Take an empty plastic bottle, stuff it to the brim with inorganic refuse like paper and plastic, and you’ve made your very own eco-brick. Now collect 13,000 more and you’re ready to build your very own school. Local masons use the bottles in place of cinder blocks, wrapping them in chicken wire and coating the outside with a plaster of concrete. They're as structurally sound as traditional building methods, cheaper, and remove hundreds of pounds of trash from local watersheds.

Here in Chaquijyá, Manna Project is still in the middle of phase one: environmental education and bottle stuffing. It’s a funny thing to teach a roomful of bewildered Mayan men and women how to stuff plastic bottles with trash because a school built from trash-filled bottles is hard to imagine. So we’re trying a broad approach: We’ve recruited the local community leaders (COCODES), the primary and pre-schools, a local microfinance organization, and a slew of friends we’ve made along the way to help spread the word. We recently installed trashcans along the main road to make trash collection easier, and next month we will begin our bottle stuffing competition between 3rd through 6th graders to get the ball rolling in two separate elementary schools. Along the way, we're seeing the community come together on the project.

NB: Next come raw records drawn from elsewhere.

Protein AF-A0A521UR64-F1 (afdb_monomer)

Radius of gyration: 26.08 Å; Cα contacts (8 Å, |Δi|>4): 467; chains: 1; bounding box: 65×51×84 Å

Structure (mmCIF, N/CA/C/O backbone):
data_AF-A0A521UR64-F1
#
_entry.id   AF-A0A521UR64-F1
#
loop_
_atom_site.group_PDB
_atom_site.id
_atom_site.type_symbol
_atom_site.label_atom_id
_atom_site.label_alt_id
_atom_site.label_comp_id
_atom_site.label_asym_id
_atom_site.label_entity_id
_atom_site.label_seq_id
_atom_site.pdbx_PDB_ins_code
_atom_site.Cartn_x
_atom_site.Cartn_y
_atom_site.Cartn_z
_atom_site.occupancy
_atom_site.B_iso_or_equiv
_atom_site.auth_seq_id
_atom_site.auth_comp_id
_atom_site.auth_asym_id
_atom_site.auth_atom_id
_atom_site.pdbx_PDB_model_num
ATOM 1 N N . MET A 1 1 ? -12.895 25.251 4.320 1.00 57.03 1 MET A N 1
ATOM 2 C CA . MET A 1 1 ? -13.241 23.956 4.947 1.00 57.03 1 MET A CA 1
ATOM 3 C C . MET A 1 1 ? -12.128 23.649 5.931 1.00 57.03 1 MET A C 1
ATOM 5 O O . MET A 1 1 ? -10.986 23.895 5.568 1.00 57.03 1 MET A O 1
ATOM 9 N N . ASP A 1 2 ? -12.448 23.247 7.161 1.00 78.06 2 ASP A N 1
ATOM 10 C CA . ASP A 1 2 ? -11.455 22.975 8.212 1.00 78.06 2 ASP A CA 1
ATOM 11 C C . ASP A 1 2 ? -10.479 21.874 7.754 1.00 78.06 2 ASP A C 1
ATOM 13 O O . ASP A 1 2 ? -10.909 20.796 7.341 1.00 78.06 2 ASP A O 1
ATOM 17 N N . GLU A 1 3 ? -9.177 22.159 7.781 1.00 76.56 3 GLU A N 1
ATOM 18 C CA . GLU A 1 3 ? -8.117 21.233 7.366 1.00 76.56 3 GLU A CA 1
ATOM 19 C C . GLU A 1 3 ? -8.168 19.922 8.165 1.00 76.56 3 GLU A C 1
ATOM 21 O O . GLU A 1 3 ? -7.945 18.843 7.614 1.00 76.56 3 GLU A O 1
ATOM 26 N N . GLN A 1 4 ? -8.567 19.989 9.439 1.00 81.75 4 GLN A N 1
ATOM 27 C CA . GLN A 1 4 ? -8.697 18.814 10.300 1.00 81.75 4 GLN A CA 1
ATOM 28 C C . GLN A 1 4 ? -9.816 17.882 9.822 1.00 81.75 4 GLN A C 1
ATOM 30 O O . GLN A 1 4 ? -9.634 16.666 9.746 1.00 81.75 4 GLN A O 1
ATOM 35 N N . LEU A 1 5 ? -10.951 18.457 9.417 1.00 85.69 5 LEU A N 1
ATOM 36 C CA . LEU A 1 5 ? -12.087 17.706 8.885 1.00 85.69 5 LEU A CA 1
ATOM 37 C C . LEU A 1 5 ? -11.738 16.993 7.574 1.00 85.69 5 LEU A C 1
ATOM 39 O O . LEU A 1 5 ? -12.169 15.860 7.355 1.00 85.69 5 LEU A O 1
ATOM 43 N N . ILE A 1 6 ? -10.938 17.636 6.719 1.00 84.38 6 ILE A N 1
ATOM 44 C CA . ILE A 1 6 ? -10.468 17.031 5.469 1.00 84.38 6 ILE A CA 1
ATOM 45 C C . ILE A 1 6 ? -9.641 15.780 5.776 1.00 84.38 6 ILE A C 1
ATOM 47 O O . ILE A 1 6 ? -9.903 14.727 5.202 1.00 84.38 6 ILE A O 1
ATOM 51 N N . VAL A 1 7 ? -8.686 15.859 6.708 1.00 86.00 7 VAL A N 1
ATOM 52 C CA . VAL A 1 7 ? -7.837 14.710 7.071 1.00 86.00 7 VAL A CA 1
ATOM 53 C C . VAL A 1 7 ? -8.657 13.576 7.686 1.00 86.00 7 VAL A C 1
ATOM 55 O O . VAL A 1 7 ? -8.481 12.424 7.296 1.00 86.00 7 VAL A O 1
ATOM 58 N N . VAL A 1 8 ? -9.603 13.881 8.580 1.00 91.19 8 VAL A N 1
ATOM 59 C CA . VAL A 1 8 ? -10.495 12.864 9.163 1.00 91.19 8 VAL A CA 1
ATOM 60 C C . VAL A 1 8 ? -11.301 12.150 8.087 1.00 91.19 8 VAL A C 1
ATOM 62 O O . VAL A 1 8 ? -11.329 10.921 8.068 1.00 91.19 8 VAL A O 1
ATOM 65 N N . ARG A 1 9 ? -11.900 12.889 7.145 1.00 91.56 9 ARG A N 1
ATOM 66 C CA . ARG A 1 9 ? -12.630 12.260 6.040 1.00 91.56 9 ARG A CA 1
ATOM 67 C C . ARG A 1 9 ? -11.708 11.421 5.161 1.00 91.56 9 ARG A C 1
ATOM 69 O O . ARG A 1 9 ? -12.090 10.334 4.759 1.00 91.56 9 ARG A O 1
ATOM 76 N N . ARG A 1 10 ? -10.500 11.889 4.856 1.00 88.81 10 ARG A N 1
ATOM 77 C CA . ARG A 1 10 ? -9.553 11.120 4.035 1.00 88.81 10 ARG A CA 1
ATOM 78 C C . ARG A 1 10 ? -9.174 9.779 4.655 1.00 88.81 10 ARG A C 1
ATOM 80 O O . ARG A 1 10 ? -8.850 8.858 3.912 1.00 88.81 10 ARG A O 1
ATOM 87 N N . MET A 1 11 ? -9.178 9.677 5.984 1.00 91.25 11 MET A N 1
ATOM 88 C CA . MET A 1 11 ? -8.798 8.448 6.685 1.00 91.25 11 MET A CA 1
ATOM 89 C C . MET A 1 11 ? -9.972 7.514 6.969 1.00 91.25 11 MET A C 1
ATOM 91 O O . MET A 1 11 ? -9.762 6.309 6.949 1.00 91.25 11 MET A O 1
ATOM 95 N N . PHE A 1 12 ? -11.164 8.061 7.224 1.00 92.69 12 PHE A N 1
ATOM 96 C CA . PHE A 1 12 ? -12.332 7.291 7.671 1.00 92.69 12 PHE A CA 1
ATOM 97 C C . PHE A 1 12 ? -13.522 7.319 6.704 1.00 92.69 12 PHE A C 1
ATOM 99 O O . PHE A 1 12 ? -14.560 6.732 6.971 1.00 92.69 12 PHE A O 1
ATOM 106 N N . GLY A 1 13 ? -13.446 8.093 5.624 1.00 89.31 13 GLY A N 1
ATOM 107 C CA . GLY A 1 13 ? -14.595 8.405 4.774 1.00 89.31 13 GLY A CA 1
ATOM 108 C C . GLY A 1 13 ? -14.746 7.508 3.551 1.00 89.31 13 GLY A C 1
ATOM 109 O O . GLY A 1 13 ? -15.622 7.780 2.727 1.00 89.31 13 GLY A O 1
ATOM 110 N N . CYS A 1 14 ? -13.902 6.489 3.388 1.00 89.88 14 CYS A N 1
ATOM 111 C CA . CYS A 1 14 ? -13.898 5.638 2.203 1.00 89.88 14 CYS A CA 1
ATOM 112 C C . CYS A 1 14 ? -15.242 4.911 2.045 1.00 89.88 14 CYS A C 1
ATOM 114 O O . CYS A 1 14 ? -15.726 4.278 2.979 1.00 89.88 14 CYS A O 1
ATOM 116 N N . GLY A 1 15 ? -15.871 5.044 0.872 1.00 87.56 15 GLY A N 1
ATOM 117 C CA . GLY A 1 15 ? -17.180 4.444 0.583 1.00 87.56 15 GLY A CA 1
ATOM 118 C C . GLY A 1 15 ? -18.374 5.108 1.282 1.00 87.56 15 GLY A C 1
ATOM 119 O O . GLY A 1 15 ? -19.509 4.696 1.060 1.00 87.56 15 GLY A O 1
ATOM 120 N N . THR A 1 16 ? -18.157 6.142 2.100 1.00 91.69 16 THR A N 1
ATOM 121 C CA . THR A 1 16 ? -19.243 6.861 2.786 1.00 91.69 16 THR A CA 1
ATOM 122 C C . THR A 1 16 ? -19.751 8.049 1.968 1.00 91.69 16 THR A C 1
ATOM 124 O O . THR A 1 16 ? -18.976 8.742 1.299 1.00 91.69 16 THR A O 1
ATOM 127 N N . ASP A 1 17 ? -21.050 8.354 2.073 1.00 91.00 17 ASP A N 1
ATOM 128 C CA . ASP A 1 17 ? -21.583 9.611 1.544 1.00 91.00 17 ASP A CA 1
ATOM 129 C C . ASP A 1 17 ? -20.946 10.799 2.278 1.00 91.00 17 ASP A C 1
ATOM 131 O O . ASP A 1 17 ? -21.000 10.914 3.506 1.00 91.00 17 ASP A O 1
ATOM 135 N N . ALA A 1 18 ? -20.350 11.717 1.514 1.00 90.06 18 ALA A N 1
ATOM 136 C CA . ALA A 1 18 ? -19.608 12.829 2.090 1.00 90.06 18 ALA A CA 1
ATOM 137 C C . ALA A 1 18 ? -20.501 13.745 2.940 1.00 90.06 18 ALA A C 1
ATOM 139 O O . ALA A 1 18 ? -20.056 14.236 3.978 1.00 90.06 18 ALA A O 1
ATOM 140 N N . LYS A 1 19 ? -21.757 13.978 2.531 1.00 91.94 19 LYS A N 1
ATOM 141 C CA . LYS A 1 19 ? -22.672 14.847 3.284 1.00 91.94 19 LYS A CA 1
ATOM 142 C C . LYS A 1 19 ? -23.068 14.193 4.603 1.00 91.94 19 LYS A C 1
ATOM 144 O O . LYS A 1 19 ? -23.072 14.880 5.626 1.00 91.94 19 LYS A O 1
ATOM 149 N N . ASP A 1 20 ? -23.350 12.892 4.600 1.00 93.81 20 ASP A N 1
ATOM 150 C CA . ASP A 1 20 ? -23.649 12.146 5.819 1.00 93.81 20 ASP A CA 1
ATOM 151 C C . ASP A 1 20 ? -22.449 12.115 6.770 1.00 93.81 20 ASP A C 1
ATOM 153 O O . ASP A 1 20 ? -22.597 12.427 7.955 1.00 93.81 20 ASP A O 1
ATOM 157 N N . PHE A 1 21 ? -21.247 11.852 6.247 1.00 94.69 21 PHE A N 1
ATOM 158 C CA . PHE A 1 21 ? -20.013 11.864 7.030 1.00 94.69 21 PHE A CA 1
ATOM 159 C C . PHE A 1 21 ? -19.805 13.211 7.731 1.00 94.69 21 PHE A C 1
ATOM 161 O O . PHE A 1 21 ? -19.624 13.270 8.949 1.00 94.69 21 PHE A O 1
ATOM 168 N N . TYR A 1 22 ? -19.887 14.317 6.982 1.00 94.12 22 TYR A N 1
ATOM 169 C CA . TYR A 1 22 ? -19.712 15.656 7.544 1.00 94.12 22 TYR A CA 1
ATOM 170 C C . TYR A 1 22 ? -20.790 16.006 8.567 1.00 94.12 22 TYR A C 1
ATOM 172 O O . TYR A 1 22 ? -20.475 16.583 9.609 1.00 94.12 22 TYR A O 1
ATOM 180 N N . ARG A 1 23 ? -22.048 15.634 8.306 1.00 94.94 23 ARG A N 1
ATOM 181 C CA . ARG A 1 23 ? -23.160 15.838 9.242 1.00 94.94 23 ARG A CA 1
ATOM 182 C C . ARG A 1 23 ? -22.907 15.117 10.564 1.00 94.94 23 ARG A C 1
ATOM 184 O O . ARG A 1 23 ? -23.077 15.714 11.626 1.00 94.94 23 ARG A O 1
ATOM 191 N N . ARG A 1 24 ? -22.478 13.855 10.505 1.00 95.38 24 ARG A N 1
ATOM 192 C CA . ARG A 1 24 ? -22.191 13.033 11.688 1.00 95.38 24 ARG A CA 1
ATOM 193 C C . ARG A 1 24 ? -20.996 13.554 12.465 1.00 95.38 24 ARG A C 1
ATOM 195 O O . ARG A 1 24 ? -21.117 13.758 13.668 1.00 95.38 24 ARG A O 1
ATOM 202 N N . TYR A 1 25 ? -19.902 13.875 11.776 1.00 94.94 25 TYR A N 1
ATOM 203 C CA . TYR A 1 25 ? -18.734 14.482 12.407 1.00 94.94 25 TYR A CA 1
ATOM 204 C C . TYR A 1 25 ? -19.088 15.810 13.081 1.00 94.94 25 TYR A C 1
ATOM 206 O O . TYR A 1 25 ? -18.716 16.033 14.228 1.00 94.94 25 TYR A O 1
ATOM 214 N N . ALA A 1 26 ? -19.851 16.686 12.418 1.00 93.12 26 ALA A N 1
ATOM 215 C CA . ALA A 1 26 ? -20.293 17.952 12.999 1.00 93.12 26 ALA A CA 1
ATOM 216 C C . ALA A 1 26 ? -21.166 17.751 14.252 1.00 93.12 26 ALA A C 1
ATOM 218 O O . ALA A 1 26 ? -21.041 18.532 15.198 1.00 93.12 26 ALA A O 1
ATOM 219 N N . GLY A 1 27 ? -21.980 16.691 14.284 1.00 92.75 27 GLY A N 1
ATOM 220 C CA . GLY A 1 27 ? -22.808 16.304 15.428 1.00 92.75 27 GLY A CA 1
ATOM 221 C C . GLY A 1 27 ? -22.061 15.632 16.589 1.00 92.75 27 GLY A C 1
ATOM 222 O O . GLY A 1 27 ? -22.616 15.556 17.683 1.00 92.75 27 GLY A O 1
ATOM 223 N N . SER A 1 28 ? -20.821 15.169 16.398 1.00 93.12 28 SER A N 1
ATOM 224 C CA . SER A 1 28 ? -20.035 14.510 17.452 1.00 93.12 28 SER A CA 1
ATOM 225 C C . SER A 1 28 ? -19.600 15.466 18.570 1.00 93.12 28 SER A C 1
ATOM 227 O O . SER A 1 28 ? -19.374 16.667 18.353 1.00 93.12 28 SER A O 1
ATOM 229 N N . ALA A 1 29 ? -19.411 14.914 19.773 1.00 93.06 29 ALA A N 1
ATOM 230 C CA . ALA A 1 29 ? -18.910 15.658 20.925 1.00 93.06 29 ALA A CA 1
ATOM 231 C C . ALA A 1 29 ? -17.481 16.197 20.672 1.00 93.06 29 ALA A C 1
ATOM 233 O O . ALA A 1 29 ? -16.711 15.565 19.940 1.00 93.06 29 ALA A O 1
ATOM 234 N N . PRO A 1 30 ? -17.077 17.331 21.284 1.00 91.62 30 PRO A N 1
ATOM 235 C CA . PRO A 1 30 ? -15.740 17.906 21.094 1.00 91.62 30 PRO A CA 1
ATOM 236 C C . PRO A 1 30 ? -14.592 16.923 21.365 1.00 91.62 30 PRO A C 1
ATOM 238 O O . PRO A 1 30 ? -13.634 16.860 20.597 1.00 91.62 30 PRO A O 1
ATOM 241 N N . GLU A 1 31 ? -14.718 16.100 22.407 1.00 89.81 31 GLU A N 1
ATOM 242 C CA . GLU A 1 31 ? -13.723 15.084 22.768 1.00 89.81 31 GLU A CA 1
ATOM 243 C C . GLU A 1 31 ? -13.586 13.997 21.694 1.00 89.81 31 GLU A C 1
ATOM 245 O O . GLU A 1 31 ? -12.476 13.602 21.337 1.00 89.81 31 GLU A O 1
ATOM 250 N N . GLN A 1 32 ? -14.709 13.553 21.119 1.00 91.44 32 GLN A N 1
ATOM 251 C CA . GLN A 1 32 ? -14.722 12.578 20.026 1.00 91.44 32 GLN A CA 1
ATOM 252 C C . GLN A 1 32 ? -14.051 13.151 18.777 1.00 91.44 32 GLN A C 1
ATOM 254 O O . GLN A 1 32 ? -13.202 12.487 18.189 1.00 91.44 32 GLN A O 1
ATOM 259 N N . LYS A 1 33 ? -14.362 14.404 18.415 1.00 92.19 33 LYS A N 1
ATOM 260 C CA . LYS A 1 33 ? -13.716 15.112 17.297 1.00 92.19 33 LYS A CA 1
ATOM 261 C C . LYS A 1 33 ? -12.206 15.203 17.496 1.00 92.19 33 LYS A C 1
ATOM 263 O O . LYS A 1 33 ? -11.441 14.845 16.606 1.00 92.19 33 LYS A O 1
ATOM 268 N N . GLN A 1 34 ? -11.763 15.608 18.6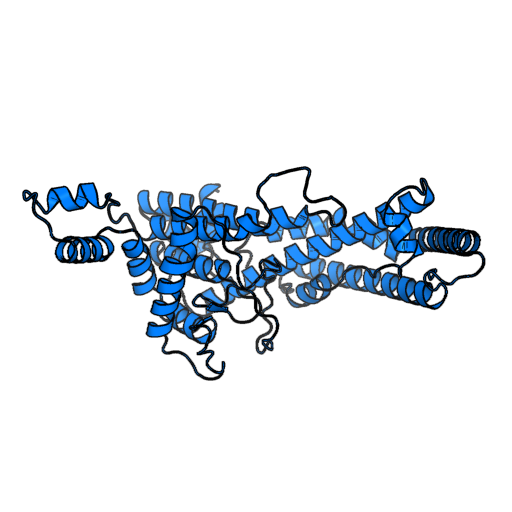87 1.00 90.50 34 GLN A N 1
ATOM 269 C CA . GLN A 1 34 ? -10.339 15.699 19.009 1.00 90.50 34 GLN A CA 1
ATOM 270 C C . GLN A 1 34 ? -9.642 14.332 18.935 1.00 90.50 34 GLN A C 1
ATOM 272 O O . GLN A 1 34 ? -8.496 14.233 18.491 1.00 90.50 34 GLN A O 1
ATOM 277 N N . THR A 1 35 ? -10.303 13.266 19.381 1.00 90.81 35 THR A N 1
ATOM 278 C CA . THR A 1 35 ? -9.785 11.897 19.278 1.00 90.81 35 THR A CA 1
ATOM 279 C C . THR A 1 35 ? -9.696 11.437 17.826 1.00 90.81 35 THR A C 1
ATOM 281 O O . THR A 1 35 ? -8.618 11.020 17.406 1.00 90.81 35 THR A O 1
ATOM 284 N N . LEU A 1 36 ? -10.759 11.600 17.034 1.00 93.50 36 LEU A N 1
ATOM 285 C CA . LEU A 1 36 ? -10.769 11.263 15.607 1.00 93.50 36 LEU A CA 1
ATOM 286 C C . LEU A 1 36 ? -9.696 12.032 14.831 1.00 93.50 36 LEU A C 1
ATOM 288 O O . LEU A 1 36 ? -8.962 11.424 14.059 1.00 93.50 36 LEU A O 1
ATOM 292 N N . ASN A 1 37 ? -9.531 13.330 15.094 1.00 91.75 37 ASN A N 1
ATOM 293 C CA . ASN A 1 37 ? -8.473 14.148 14.498 1.00 91.75 37 ASN A CA 1
ATOM 294 C C . ASN A 1 37 ? -7.079 13.583 14.791 1.00 91.75 37 ASN A C 1
ATOM 296 O O . ASN A 1 37 ? -6.275 13.388 13.880 1.00 91.75 37 ASN A O 1
ATOM 300 N N . ARG A 1 38 ? -6.781 13.298 16.066 1.00 90.19 38 ARG A N 1
ATOM 301 C CA . ARG A 1 38 ? -5.477 12.749 16.474 1.00 90.19 38 ARG A CA 1
ATOM 302 C C . ARG A 1 38 ? -5.203 11.401 15.817 1.00 90.19 38 ARG A C 1
ATOM 304 O O . ARG A 1 38 ? -4.082 11.157 15.377 1.00 90.19 38 ARG A O 1
ATOM 311 N N . VAL A 1 39 ? -6.214 10.539 15.745 1.00 93.44 39 VAL A N 1
ATOM 312 C CA . VAL A 1 39 ? -6.089 9.218 15.124 1.00 93.44 39 VAL A CA 1
ATOM 313 C C . VAL A 1 39 ? -5.925 9.333 13.611 1.00 93.44 39 VAL A C 1
ATOM 315 O O . VAL A 1 39 ? -5.047 8.677 13.062 1.00 93.44 39 VAL A O 1
ATOM 318 N N . ALA A 1 40 ? -6.680 10.206 12.944 1.00 92.38 40 ALA A N 1
ATOM 319 C CA . ALA A 1 40 ? -6.561 10.425 11.506 1.00 92.38 40 ALA A CA 1
ATOM 320 C C . ALA A 1 40 ? -5.148 10.888 11.116 1.00 92.38 40 ALA A C 1
ATOM 322 O O . ALA A 1 40 ? -4.555 10.361 10.180 1.00 92.38 40 ALA A O 1
ATOM 323 N N . TRP A 1 41 ? -4.550 11.805 11.878 1.00 88.06 41 TRP A N 1
ATOM 324 C CA . TRP A 1 41 ? -3.164 12.216 11.637 1.00 88.06 41 TRP A CA 1
ATOM 325 C C . TRP A 1 41 ? -2.152 11.082 11.832 1.00 88.06 41 TRP A C 1
ATOM 327 O O . TRP A 1 41 ? -1.202 10.970 11.057 1.00 88.06 41 TRP A O 1
ATOM 337 N N . ARG A 1 42 ? -2.353 10.215 12.831 1.00 89.56 42 ARG A N 1
ATOM 338 C CA . ARG A 1 42 ? -1.496 9.034 13.034 1.00 89.56 42 ARG A CA 1
ATOM 339 C C . ARG A 1 42 ? -1.649 8.028 11.897 1.00 89.56 42 ARG A C 1
ATOM 341 O O . ARG A 1 42 ? -0.639 7.562 11.383 1.00 89.56 42 ARG A O 1
ATOM 348 N N . LEU A 1 43 ? -2.877 7.745 11.463 1.00 89.69 43 LEU A N 1
ATOM 349 C CA . LEU A 1 43 ? -3.150 6.905 10.293 1.00 89.69 43 LEU A CA 1
ATOM 350 C C . LEU A 1 43 ? -2.474 7.460 9.040 1.00 89.69 43 LEU A C 1
ATOM 352 O O . LEU A 1 43 ? -1.773 6.727 8.345 1.00 89.69 43 LEU A O 1
ATOM 356 N N . TRP A 1 44 ? -2.605 8.761 8.795 1.00 86.25 44 TRP A N 1
ATOM 357 C CA . TRP A 1 44 ? -1.926 9.422 7.687 1.00 86.25 44 TRP A CA 1
ATOM 358 C C . TRP A 1 44 ? -0.412 9.215 7.752 1.00 86.25 44 TRP A C 1
ATOM 360 O O . TRP A 1 44 ? 0.201 8.807 6.768 1.00 86.25 44 TRP A O 1
ATOM 370 N N . PHE A 1 45 ? 0.188 9.399 8.930 1.00 84.06 45 PHE A N 1
ATOM 371 C CA . PHE A 1 45 ? 1.613 9.156 9.129 1.00 84.06 45 PHE A CA 1
ATOM 372 C C . PHE A 1 45 ? 2.011 7.695 8.859 1.00 84.06 45 PHE A C 1
ATOM 374 O O . PHE A 1 45 ? 3.040 7.467 8.229 1.00 84.06 45 PHE A O 1
ATOM 381 N N . THR A 1 46 ? 1.186 6.704 9.227 1.00 84.25 46 THR A N 1
ATOM 382 C CA . THR A 1 46 ? 1.453 5.291 8.875 1.00 84.25 46 THR A CA 1
ATOM 383 C C . THR A 1 46 ? 1.467 5.050 7.364 1.00 84.25 46 THR A C 1
ATOM 385 O O . THR A 1 46 ? 2.300 4.295 6.871 1.00 84.25 46 THR A O 1
ATOM 388 N N . LEU A 1 47 ? 0.606 5.734 6.602 1.00 79.69 47 LEU A N 1
ATOM 389 C CA . LEU A 1 47 ? 0.601 5.653 5.138 1.00 79.69 47 LEU A CA 1
ATOM 390 C C . LEU A 1 47 ? 1.833 6.339 4.532 1.00 79.69 47 LEU A C 1
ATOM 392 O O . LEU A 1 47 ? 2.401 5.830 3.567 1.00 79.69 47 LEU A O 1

Now we realize the trash collection for this project is a temporary solution to Guatemala’s general waste management problems, but it's a start, and it highlights the long-term positives of responsible trash policies. The timeline is long, but the change is real. The development world needs more projects like these: creative, holistic, and community-led. Therein killing at least two birds with one stuffed bottle.